Edison, seriously famous American inventor was in favour of direct current (DC) for distributed networks, mostly because he held patents in most of the DC equipment.
Tesla, famous Serbian engineer (who emigrated to the States to work) favoured alternating current and legend has it the two men banged heads pretty vigorously over this one. I would have liked to be a fly on the wall then! Those same legends also have it that they were both awesomely eccentric and stubborn men too.
This begs the question: Why is it even important enough to argue about?

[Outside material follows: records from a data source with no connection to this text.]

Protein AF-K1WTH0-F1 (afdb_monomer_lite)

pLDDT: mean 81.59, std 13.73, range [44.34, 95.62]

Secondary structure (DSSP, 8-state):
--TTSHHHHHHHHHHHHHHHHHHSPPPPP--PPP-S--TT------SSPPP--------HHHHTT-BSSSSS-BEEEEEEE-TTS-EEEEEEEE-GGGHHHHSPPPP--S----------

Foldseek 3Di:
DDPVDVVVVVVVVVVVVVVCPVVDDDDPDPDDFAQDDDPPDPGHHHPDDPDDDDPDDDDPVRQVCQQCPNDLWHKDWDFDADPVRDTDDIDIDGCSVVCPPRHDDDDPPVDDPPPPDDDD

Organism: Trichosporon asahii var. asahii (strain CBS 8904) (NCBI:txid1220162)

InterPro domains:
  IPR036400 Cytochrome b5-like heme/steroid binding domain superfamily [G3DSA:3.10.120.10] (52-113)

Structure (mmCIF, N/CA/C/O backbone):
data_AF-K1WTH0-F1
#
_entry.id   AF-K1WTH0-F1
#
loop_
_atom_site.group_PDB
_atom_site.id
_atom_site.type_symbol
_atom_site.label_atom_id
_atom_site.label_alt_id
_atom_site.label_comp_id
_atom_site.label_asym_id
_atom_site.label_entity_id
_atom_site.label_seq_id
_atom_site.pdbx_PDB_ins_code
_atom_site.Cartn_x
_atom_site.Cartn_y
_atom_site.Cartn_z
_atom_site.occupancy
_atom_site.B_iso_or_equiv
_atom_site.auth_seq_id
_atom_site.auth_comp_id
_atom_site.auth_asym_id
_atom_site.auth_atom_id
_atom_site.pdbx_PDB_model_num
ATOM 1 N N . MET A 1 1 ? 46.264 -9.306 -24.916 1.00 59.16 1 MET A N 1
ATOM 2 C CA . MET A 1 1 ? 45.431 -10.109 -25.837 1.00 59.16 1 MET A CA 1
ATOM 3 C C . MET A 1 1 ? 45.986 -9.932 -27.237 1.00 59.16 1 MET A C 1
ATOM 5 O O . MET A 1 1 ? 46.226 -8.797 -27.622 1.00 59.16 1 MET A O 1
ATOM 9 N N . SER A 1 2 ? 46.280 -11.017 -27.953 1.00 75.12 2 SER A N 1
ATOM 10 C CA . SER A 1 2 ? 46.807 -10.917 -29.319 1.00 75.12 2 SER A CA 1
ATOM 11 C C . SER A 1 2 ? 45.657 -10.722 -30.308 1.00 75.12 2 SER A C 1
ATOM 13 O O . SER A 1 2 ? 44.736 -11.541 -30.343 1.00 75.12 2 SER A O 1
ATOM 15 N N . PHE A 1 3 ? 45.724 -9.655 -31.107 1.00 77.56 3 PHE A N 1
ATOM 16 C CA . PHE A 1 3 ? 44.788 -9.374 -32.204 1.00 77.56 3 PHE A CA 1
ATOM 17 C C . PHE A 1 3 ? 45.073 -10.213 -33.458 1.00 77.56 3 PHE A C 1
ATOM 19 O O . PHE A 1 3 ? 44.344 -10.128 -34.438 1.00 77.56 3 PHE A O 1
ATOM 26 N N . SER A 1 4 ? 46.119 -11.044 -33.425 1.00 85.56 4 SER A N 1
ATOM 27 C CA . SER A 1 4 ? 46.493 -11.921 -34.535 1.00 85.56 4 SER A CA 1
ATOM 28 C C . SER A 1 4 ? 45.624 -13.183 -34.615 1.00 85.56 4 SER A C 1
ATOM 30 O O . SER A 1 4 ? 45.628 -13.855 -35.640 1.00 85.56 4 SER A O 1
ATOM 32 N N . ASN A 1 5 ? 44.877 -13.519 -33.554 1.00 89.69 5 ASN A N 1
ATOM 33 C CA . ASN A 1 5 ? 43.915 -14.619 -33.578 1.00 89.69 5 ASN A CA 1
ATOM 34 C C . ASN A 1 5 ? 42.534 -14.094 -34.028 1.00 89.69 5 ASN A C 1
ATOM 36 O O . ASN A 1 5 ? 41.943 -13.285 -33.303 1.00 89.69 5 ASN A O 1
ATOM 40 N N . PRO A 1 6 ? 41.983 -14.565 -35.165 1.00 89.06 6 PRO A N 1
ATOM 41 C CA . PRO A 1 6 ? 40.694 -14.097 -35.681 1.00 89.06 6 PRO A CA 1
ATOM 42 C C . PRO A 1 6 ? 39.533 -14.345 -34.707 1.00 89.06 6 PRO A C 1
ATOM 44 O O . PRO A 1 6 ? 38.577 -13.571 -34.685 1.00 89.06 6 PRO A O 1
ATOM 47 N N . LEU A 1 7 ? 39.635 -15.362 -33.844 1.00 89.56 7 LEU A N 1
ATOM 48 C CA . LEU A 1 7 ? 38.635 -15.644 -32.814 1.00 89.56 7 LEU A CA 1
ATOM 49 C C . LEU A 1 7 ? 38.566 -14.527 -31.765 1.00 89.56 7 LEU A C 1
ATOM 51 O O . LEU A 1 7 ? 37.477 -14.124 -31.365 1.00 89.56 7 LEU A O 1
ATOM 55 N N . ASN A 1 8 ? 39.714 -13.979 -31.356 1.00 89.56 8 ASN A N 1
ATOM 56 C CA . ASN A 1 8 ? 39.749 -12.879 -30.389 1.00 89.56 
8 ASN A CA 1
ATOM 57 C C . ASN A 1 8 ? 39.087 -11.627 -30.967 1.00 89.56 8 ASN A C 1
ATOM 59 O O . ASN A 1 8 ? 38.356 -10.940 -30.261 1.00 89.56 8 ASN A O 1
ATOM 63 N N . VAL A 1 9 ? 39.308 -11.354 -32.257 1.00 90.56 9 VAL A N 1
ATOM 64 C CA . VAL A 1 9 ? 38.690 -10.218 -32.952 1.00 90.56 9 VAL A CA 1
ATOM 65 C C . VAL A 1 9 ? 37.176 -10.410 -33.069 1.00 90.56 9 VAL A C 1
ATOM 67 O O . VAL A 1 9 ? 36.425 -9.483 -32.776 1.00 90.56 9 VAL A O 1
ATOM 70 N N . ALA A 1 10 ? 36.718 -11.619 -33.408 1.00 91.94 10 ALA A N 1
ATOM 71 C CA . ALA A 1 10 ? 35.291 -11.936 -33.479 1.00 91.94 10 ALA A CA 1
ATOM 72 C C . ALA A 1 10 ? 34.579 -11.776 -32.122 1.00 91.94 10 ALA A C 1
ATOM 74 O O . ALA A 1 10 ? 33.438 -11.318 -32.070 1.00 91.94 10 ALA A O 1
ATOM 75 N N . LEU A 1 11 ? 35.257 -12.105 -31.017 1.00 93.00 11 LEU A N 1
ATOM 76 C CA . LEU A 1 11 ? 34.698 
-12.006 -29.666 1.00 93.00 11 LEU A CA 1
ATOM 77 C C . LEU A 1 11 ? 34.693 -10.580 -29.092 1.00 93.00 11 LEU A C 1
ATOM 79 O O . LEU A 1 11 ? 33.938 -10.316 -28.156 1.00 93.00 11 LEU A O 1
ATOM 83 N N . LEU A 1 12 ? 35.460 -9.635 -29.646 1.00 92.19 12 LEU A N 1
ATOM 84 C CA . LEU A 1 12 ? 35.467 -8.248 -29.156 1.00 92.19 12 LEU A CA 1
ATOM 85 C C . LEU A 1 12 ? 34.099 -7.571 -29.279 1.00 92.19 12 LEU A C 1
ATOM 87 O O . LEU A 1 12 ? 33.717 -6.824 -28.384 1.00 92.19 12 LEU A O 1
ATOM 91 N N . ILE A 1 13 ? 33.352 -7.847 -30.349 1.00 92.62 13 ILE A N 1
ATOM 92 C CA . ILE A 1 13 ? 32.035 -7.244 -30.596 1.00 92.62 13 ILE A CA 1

Direct Current and Alternating Current
When electricity passes through an object, say a light globe, it interacts with the materials in it and converts some electricity into another form of energy. It’s not overly relevant, but I’m pretty confident there is ALWAYS heat lost as part of this interaction, plus some of what you actually want, such as light in the case of the light globe.

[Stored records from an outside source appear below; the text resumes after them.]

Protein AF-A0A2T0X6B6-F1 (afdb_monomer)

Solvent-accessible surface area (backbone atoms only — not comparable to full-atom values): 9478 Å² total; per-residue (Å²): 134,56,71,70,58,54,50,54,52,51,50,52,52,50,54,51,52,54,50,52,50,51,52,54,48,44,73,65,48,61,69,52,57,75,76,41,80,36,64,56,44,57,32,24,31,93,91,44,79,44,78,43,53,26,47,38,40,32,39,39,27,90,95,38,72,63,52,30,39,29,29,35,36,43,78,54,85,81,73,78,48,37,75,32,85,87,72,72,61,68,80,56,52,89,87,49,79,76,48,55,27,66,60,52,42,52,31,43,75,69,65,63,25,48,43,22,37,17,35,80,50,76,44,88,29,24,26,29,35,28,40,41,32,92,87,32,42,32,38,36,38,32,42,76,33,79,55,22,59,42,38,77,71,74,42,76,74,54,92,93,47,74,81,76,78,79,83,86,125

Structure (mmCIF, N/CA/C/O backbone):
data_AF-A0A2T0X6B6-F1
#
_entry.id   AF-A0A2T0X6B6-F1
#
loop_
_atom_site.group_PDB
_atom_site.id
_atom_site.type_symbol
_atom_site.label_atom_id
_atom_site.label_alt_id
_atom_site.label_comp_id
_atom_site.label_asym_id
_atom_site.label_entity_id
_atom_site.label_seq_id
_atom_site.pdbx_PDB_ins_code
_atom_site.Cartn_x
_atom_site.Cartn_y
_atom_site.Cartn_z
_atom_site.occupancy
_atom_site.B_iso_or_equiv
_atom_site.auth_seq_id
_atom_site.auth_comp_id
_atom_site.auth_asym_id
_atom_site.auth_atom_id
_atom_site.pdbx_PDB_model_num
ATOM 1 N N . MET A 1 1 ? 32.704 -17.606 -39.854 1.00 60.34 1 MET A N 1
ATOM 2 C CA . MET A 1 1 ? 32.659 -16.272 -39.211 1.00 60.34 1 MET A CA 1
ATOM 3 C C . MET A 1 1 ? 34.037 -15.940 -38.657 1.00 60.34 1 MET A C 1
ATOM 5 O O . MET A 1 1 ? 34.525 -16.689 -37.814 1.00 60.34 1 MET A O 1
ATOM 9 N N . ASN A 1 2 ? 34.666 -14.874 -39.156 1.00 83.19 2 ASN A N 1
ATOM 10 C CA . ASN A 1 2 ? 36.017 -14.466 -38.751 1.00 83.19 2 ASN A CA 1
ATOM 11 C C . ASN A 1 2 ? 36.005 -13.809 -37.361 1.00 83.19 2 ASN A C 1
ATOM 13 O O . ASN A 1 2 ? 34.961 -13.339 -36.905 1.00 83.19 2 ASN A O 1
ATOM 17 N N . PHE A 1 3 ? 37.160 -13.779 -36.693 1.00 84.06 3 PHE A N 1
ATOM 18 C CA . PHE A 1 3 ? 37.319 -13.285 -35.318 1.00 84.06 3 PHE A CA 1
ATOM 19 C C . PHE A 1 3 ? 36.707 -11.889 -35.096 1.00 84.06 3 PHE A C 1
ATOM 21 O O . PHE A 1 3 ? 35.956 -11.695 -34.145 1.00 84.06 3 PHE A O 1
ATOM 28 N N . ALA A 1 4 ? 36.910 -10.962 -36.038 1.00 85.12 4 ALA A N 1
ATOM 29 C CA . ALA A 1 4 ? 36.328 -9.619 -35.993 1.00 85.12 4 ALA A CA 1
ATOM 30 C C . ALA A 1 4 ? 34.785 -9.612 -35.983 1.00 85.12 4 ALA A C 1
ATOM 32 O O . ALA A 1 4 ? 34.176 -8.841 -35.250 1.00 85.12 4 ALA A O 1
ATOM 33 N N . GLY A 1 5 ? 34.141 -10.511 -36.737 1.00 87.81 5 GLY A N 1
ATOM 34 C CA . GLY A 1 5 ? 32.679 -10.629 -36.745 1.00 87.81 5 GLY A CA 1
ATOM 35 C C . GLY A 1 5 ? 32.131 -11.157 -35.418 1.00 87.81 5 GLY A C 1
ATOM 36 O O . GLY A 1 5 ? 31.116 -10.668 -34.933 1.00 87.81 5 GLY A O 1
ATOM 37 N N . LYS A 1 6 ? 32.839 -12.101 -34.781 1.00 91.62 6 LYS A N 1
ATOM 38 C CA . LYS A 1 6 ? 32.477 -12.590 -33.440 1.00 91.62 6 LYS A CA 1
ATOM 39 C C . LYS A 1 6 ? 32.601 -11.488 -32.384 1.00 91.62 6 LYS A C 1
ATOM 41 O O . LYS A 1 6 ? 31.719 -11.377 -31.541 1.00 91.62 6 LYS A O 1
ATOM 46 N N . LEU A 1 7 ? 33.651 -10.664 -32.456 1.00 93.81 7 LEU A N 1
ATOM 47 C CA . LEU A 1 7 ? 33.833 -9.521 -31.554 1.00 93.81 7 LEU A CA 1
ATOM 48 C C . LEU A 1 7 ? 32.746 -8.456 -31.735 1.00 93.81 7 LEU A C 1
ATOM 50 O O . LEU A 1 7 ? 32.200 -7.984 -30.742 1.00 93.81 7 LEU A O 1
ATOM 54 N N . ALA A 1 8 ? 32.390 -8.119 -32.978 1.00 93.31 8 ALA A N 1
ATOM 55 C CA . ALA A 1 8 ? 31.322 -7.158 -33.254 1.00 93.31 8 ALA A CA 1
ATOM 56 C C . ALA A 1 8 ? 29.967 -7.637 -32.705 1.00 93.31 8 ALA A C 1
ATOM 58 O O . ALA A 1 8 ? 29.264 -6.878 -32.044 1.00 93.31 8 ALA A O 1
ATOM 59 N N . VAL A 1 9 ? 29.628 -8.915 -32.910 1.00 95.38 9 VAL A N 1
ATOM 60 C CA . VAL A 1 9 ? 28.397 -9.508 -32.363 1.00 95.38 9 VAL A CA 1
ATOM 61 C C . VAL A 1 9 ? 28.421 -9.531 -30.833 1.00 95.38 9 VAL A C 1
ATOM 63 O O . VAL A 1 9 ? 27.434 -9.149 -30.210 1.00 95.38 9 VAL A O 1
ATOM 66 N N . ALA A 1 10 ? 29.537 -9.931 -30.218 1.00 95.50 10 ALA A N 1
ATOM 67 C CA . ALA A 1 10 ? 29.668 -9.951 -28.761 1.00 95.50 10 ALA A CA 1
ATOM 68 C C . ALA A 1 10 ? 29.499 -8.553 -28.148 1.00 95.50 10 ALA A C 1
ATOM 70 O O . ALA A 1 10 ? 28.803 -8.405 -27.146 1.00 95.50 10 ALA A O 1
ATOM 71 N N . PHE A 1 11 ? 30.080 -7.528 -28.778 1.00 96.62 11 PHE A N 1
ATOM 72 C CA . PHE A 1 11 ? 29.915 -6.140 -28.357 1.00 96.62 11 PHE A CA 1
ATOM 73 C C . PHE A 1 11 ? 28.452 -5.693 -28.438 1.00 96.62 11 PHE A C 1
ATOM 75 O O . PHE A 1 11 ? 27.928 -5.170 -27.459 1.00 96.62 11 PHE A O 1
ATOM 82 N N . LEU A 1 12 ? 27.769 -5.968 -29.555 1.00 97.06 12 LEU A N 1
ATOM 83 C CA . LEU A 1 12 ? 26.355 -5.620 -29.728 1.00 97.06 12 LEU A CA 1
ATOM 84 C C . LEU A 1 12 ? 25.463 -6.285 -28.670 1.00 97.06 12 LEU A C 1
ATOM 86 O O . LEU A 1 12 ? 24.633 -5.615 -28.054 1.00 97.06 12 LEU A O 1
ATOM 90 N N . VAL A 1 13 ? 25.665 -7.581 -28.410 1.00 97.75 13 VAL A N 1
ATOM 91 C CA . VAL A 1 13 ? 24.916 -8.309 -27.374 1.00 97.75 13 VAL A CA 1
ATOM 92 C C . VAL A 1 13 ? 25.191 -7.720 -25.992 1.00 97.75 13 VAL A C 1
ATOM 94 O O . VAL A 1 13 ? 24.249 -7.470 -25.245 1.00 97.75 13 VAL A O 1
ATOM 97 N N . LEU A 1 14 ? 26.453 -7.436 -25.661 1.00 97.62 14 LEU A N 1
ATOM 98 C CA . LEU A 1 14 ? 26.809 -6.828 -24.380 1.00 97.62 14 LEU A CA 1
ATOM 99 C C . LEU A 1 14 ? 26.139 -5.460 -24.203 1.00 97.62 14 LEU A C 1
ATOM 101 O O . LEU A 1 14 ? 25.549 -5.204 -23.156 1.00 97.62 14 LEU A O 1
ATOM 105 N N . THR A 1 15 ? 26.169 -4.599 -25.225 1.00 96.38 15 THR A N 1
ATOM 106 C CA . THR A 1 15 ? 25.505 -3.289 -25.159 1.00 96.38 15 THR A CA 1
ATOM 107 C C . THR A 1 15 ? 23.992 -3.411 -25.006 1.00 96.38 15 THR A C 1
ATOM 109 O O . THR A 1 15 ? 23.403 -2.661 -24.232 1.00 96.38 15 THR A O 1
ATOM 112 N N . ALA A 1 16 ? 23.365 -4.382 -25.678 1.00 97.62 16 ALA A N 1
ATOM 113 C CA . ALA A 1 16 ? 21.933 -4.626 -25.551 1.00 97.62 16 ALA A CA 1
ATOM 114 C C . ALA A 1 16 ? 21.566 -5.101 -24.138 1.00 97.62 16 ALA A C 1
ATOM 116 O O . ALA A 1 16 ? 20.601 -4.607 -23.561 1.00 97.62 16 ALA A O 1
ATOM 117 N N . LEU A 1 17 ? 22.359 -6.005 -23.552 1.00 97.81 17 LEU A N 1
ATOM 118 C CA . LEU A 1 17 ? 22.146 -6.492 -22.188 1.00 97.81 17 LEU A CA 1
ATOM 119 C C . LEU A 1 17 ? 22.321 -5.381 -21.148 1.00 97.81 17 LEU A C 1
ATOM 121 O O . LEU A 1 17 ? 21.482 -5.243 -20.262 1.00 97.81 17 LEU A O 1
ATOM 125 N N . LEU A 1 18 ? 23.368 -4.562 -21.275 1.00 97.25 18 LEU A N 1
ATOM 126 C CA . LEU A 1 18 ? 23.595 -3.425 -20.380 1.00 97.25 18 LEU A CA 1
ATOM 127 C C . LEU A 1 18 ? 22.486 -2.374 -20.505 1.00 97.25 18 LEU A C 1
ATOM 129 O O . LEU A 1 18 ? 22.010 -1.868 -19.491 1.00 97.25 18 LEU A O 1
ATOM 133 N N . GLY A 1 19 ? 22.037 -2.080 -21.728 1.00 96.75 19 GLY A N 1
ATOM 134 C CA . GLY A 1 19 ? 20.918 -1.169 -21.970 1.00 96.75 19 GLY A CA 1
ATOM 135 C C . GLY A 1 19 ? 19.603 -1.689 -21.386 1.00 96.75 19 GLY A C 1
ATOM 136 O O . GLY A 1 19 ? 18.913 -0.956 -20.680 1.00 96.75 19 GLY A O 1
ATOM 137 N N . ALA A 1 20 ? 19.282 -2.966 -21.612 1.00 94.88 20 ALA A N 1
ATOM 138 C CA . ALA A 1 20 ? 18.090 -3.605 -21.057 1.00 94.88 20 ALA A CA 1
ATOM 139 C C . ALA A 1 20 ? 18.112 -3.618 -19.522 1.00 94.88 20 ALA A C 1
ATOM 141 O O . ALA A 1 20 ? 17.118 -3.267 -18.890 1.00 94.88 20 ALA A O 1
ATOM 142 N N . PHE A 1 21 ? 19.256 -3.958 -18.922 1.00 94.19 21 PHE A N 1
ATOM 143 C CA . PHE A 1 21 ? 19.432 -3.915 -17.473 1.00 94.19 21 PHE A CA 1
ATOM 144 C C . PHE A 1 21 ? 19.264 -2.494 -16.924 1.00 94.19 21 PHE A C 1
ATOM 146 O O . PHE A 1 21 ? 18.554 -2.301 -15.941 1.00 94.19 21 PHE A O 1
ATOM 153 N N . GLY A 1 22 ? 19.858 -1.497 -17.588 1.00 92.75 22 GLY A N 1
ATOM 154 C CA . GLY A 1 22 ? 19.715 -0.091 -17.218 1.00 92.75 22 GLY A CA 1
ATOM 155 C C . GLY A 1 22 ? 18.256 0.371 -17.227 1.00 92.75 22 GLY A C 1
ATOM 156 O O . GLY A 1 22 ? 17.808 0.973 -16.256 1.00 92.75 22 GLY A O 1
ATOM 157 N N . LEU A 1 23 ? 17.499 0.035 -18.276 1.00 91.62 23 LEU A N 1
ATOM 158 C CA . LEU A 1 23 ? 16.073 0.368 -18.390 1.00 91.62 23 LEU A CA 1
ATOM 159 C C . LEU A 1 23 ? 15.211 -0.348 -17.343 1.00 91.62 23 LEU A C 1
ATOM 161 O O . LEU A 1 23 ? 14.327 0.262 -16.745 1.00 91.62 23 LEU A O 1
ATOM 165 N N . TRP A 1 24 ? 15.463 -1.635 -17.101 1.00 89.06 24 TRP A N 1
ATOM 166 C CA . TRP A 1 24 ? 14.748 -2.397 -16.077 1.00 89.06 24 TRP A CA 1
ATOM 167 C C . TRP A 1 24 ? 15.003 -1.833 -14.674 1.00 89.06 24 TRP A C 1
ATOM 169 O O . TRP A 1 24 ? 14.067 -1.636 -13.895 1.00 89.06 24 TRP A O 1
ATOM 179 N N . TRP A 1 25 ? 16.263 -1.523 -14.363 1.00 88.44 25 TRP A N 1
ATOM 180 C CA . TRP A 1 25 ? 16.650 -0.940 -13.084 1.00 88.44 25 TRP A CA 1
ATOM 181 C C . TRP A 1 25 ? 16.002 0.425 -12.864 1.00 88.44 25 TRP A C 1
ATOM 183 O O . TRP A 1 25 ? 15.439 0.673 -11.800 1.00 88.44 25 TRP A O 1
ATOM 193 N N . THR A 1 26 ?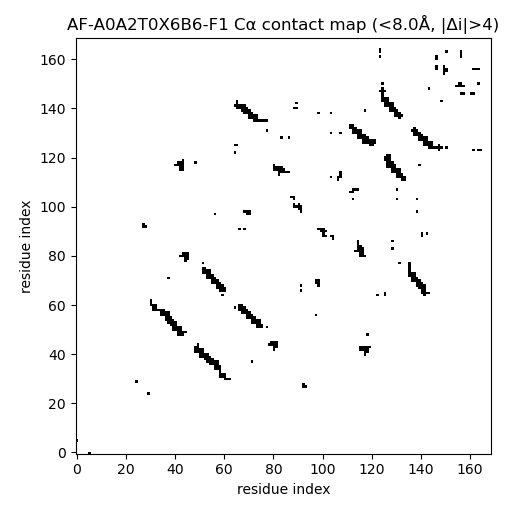 16.033 1.316 -13.859 1.00 86.38 26 THR A N 1
ATOM 194 C CA . THR A 1 26 ? 15.417 2.640 -13.711 1.00 86.38 26 THR A CA 1
ATOM 195 C C . THR A 1 26 ? 13.905 2.540 -13.576 1.00 86.38 26 THR A C 1
ATOM 197 O O . THR A 1 26 ? 13.345 3.166 -12.684 1.00 86.38 26 THR A O 1
ATOM 200 N N . ALA A 1 27 ? 13.235 1.703 -14.367 1.00 83.62 27 ALA A N 1
ATOM 201 C CA . ALA A 1 27 ? 11.791 1.518 -14.251 1.00 83.62 27 ALA A CA 1
ATOM 202 C C . ALA A 1 27 ? 11.359 1.027 -12.851 1.00 83.62 27 ALA A C 1
ATOM 204 O O . ALA A 1 27 ? 10.312 1.441 -12.342 1.00 83.62 27 ALA A O 1
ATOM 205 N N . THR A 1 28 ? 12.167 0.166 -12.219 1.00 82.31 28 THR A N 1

In a direct current circuit the electricity flows (as always) from high potential to low potential, and this direction is constant. Batteries are the classic example of DC operation. As discussed in P1, one part of the battery is high potential, the other low potential, and the energy essentially drains from high to low, like letting water out of the bath. There is no mechanism for it to come back the other way. Once the high potential end is no longer higher than the low end, you’ve got a flat battery.
But DC doesn’t necessarily need to complete its circuit through a battery, it just needs to flow from high to low. If the connection is good enough and the potential difference great enough DC will flow straight into the ground. This is exactly how lightning works.
Alternating Current is a slipperier concept altogether. But, once you’ve got your head around it, the mechanisms governing the rest of the grid make a lot more sense.
Rather than going in the same direction all the time, Alternating Current, as suggested, switches direction periodically, a characteristic of the power known as frequency. We’ll come back to that. So, in the lightbulb example above, rather than, say, flowing always in a clockwise direction, the current flows clockwise, then deteriorates to zero, goes back the other way, then back through zero. A graph of it looks like this:
This is the sort of power that comes out of the walls in your house. You poke a plug into the wall and the top 2 pins complete a circuit through the device and the rest of the electrical network. Considering the lightbulb again, the electricity comes from one pin, through the bulb, to the other pin, then drops to zero, turns around and comes back again, through the bulb and to the original pin, where the voltage drops to zero again. Imagine this whole cycle as one full wavelength. That happens 50 times a second in the Australian grid; meaning the frequency is 50 hertz (Hz). During each wavelength the bulb goes from off to full brightness, back to off, then back to full brightness, then darkness on the return journey. But our eyes can’t perceive this as it happens 100 times a second (2 bright spots per wave, 50 waves per second), where I believe our eyes struggle to detect flicker about 30Hz, somewhere around there.
The frequency of electricity has some tangible influences on our experience of it, so 50Hz isn’t arbitrary. In early networks where electricity was applied to replace bullock and horse drawn devices, grinding, slow traction was required, which is provided by lower frequencies, around 16-24Hz. But, once this was applied to street lighting the flicker caused by such low frequency electricity was considered unacceptable. At the other end of the spectrum, higher frequencies move more energy, faster, but with a side effect of increased radiation. This would make your mobile phone reception even worse than it already is. Planes often use very high frecuency AC because they don’t care about your phone reception. Most grids worldwide operate around 50-60Hz.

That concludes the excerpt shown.